AIOpenAINode.jsArchitecture

OpenAI API in Production: Patterns That Actually Work

Everyone is integrating OpenAI. Few are doing it in a way that holds up at scale. Here's what I've learned after shipping AI features into real production systems.

The Core Problem

LLMs are non-deterministic, slow, and expensive. Your architecture needs to account for all three.

Pattern 1: Always Stream

Never wait for a full completion.
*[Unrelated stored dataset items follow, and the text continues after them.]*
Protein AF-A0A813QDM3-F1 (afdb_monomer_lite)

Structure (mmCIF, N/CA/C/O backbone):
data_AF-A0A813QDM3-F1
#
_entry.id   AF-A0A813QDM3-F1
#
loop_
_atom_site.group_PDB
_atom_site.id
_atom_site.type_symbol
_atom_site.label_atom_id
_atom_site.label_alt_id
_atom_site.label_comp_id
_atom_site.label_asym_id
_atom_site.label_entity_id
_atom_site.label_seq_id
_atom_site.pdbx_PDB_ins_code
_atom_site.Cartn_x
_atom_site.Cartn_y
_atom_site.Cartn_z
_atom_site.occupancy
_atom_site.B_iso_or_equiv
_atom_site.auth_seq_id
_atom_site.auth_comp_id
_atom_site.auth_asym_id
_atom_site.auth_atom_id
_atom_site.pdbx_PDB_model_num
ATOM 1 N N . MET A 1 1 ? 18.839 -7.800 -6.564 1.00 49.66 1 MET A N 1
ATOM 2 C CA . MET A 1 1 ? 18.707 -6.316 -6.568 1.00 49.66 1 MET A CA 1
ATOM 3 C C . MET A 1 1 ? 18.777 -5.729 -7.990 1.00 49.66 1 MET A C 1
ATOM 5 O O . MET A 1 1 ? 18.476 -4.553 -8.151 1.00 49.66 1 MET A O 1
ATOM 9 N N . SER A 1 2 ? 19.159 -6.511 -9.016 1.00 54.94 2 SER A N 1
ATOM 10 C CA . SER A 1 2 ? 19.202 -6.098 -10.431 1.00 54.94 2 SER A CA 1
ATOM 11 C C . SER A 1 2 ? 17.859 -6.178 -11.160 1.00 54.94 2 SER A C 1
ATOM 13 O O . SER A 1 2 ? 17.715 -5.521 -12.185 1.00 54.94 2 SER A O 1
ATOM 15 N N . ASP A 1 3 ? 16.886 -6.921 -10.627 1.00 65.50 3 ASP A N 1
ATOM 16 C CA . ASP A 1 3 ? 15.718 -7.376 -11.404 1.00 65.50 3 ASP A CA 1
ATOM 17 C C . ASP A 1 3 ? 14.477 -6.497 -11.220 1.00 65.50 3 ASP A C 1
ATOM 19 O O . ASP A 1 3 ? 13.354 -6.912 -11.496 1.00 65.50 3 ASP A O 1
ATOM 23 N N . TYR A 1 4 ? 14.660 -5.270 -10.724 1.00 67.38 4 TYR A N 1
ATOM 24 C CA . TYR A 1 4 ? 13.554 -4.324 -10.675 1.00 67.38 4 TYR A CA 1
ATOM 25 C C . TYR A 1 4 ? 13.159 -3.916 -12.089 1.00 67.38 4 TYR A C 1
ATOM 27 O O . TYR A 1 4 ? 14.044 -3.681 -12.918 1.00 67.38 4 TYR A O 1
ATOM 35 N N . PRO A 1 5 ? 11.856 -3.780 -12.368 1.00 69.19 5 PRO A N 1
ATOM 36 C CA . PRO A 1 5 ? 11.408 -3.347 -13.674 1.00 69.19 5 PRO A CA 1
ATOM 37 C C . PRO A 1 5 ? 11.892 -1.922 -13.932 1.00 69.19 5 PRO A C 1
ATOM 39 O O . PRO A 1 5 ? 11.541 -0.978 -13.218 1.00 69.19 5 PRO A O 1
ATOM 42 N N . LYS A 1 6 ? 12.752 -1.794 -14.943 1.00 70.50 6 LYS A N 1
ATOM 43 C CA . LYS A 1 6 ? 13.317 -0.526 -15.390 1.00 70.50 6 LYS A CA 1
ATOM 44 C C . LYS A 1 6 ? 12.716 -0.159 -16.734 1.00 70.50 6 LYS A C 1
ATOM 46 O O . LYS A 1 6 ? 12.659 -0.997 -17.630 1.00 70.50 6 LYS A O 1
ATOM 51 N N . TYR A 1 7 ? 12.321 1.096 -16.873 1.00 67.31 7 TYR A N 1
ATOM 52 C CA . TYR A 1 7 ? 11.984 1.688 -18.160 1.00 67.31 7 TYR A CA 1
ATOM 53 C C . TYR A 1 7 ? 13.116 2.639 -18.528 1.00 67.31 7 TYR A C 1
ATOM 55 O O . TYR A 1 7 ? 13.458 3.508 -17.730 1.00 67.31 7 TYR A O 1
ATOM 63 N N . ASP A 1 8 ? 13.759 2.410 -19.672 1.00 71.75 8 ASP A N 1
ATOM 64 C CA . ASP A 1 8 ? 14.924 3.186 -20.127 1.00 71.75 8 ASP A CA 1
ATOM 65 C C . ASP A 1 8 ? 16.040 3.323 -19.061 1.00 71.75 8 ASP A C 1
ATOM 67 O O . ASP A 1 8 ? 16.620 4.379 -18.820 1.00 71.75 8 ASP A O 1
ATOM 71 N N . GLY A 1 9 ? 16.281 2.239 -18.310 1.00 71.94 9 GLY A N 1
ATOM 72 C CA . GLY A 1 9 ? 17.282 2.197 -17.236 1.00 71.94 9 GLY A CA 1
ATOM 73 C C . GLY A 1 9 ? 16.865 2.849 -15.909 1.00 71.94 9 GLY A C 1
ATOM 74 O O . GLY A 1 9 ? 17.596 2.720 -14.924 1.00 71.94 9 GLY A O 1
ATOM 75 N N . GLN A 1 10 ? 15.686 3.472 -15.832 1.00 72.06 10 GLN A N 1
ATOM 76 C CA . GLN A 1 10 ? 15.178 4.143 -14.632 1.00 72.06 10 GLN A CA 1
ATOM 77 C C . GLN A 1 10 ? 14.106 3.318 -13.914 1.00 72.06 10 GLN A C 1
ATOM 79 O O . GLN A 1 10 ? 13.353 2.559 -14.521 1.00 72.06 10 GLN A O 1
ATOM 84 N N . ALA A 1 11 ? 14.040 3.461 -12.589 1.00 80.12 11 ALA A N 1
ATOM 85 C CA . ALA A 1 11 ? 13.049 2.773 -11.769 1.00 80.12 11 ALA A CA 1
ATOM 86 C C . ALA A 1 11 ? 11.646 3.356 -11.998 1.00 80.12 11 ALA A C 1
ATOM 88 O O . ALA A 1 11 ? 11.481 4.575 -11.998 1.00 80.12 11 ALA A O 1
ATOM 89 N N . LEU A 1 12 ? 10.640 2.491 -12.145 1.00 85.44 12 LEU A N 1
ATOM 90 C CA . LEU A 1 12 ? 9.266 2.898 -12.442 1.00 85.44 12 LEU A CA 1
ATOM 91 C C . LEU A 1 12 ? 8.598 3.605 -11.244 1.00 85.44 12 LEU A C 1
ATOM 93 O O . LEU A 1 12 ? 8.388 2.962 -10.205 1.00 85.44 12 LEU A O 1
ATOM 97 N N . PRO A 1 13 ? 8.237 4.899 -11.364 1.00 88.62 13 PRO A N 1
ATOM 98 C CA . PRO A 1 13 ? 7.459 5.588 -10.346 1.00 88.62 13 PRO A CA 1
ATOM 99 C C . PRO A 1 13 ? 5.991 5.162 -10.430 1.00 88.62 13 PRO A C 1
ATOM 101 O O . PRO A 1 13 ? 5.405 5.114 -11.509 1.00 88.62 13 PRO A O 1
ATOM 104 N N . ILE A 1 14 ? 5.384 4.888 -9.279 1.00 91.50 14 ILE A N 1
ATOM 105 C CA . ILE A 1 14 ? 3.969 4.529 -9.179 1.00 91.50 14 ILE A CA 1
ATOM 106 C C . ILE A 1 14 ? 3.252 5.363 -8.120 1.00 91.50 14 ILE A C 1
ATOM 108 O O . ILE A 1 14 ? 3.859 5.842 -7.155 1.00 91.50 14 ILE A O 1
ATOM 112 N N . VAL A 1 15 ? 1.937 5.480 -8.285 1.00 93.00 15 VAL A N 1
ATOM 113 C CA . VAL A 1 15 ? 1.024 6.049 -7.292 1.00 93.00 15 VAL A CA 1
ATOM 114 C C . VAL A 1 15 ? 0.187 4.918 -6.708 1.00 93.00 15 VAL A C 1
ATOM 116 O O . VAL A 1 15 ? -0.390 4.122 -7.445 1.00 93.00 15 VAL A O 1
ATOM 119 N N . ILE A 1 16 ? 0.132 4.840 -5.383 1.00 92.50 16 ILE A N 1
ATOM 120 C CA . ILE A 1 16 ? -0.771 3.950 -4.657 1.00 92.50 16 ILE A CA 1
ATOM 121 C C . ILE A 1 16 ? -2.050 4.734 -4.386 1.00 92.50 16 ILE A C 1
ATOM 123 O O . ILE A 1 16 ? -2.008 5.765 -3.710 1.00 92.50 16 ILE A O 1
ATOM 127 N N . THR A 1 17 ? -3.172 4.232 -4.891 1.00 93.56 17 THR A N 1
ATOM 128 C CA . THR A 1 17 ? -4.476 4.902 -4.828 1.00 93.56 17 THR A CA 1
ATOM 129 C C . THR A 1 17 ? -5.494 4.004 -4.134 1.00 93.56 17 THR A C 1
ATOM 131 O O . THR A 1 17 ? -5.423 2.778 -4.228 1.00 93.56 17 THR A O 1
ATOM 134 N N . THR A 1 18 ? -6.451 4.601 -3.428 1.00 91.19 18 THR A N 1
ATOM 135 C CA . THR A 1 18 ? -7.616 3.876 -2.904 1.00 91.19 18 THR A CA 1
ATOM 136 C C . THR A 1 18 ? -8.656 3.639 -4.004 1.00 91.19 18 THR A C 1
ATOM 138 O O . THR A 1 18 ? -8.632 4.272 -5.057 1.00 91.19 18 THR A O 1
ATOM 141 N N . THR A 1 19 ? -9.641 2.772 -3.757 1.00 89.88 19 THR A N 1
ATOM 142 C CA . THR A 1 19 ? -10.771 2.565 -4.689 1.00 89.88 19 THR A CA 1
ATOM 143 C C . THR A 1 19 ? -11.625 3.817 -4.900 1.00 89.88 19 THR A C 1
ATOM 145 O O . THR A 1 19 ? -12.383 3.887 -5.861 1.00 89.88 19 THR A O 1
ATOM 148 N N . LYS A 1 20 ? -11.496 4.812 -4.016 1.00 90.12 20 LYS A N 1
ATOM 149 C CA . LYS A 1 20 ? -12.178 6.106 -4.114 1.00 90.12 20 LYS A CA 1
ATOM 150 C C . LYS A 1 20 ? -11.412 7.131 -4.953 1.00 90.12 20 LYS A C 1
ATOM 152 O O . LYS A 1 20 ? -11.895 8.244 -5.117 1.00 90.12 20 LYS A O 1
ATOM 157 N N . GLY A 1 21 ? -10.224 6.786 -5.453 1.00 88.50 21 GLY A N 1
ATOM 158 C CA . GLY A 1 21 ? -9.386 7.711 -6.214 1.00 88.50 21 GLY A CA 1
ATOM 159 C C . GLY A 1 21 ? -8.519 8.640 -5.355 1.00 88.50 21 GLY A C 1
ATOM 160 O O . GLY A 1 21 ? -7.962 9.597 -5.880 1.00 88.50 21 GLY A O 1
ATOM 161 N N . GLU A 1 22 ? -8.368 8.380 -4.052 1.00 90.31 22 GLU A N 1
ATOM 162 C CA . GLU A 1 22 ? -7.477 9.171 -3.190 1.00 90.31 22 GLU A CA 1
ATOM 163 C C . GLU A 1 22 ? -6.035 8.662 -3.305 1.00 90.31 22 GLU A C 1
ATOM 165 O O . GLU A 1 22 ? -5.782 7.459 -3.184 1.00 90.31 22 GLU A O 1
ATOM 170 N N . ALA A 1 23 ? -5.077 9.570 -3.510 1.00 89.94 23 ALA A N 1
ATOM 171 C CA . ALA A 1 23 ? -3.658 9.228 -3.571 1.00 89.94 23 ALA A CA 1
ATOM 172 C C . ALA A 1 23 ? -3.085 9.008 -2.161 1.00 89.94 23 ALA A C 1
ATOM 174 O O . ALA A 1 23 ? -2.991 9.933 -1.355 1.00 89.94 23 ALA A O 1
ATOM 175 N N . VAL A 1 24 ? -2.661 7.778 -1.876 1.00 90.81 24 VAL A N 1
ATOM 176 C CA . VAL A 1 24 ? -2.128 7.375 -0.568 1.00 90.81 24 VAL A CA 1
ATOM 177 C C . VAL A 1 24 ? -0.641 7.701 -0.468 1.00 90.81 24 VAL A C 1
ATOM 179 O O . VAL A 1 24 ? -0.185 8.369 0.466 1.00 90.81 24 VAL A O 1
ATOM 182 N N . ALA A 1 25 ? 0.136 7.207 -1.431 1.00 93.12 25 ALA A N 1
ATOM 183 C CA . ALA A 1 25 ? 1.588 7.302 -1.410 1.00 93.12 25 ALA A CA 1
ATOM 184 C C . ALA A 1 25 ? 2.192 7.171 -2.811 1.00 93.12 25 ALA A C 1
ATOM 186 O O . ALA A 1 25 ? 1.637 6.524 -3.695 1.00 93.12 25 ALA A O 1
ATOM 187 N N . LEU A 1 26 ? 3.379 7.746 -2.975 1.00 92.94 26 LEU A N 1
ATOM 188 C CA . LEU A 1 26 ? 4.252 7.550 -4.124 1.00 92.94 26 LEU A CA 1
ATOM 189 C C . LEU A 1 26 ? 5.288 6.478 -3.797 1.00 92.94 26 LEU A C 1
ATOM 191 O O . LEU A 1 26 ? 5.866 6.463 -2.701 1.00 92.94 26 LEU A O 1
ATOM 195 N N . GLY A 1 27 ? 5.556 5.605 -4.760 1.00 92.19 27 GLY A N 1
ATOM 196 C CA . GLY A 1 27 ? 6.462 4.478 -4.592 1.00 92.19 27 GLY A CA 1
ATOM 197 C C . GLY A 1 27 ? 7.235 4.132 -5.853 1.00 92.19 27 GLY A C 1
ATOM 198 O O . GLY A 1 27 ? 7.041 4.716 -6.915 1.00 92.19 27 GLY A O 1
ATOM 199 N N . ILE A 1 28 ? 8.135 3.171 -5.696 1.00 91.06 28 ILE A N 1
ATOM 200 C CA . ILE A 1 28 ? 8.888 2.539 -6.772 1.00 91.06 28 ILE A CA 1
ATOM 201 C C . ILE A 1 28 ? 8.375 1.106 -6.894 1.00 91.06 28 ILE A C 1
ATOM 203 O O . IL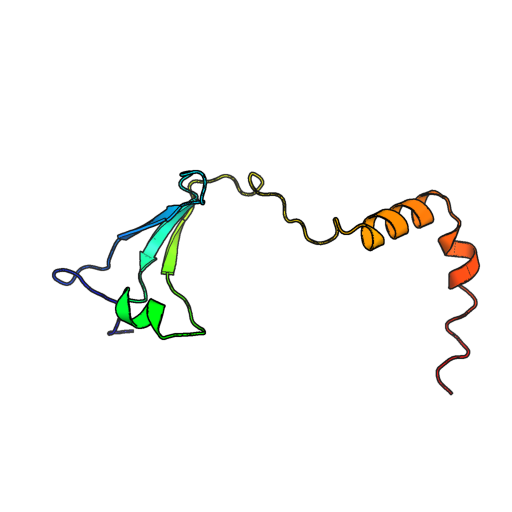E A 1 28 ? 8.316 0.386 -5.891 1.00 91.06 28 ILE A O 1
ATOM 207 N N . ALA A 1 29 ? 7.997 0.699 -8.103 1.00 90.00 29 ALA A N 1
ATOM 208 C CA . ALA A 1 29 ? 7.543 -0.662 -8.359 1.00 90.00 29 ALA A CA 1
ATOM 209 C C . ALA A 1 29 ? 8.708 -1.655 -8.264 1.00 90.00 29 ALA A C 1
ATOM 211 O O . ALA A 1 29 ? 9.793 -1.405 -8.792 1.00 90.00 29 ALA A O 1
ATOM 212 N N . LEU A 1 30 ? 8.473 -2.787 -7.596 1.00 87.19 30 LEU A N 1
ATOM 213 C CA . LEU A 1 30 ? 9.431 -3.893 -7.539 1.00 87.19 30 LEU A CA 1
ATOM 214 C C . LEU A 1 30 ? 9.041 -5.042 -8.477 1.00 87.19 30 LEU A C 1
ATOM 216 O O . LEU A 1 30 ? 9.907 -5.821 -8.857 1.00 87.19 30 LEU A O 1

Users abandon requests after ~3 seconds.

// Stream from your Next.js API route
export async function POST(req: Request) {
  const { prompt } = await req.json();
  
  const stream = await openai.chat.completions.create({
    model: 'gpt-4o',
    messages: [{ role: 'user', content: prompt }],
    stream: true,
  });

  const encoder = new TextEncoder();
  
  return new Response(
    new ReadableStream({
      async start(controller) {
        for await (const chunk of stream) {
          const text = chunk.choices[0]?.delta?.content ?? '';
          if (text) controller.enqueue(encoder.encode(`data: ${JSON.stringify({ text })}\n\n`));
        }
        controller.enqueue(encoder.encode('data: [DONE]\n\n'));
        controller.close();
      },
    }),
    { headers: { 'Content-Type': 'text/event-stream' } }
  );
}

Pattern 2: Cache Aggressively

AI calls are expensive. Cache everything you can.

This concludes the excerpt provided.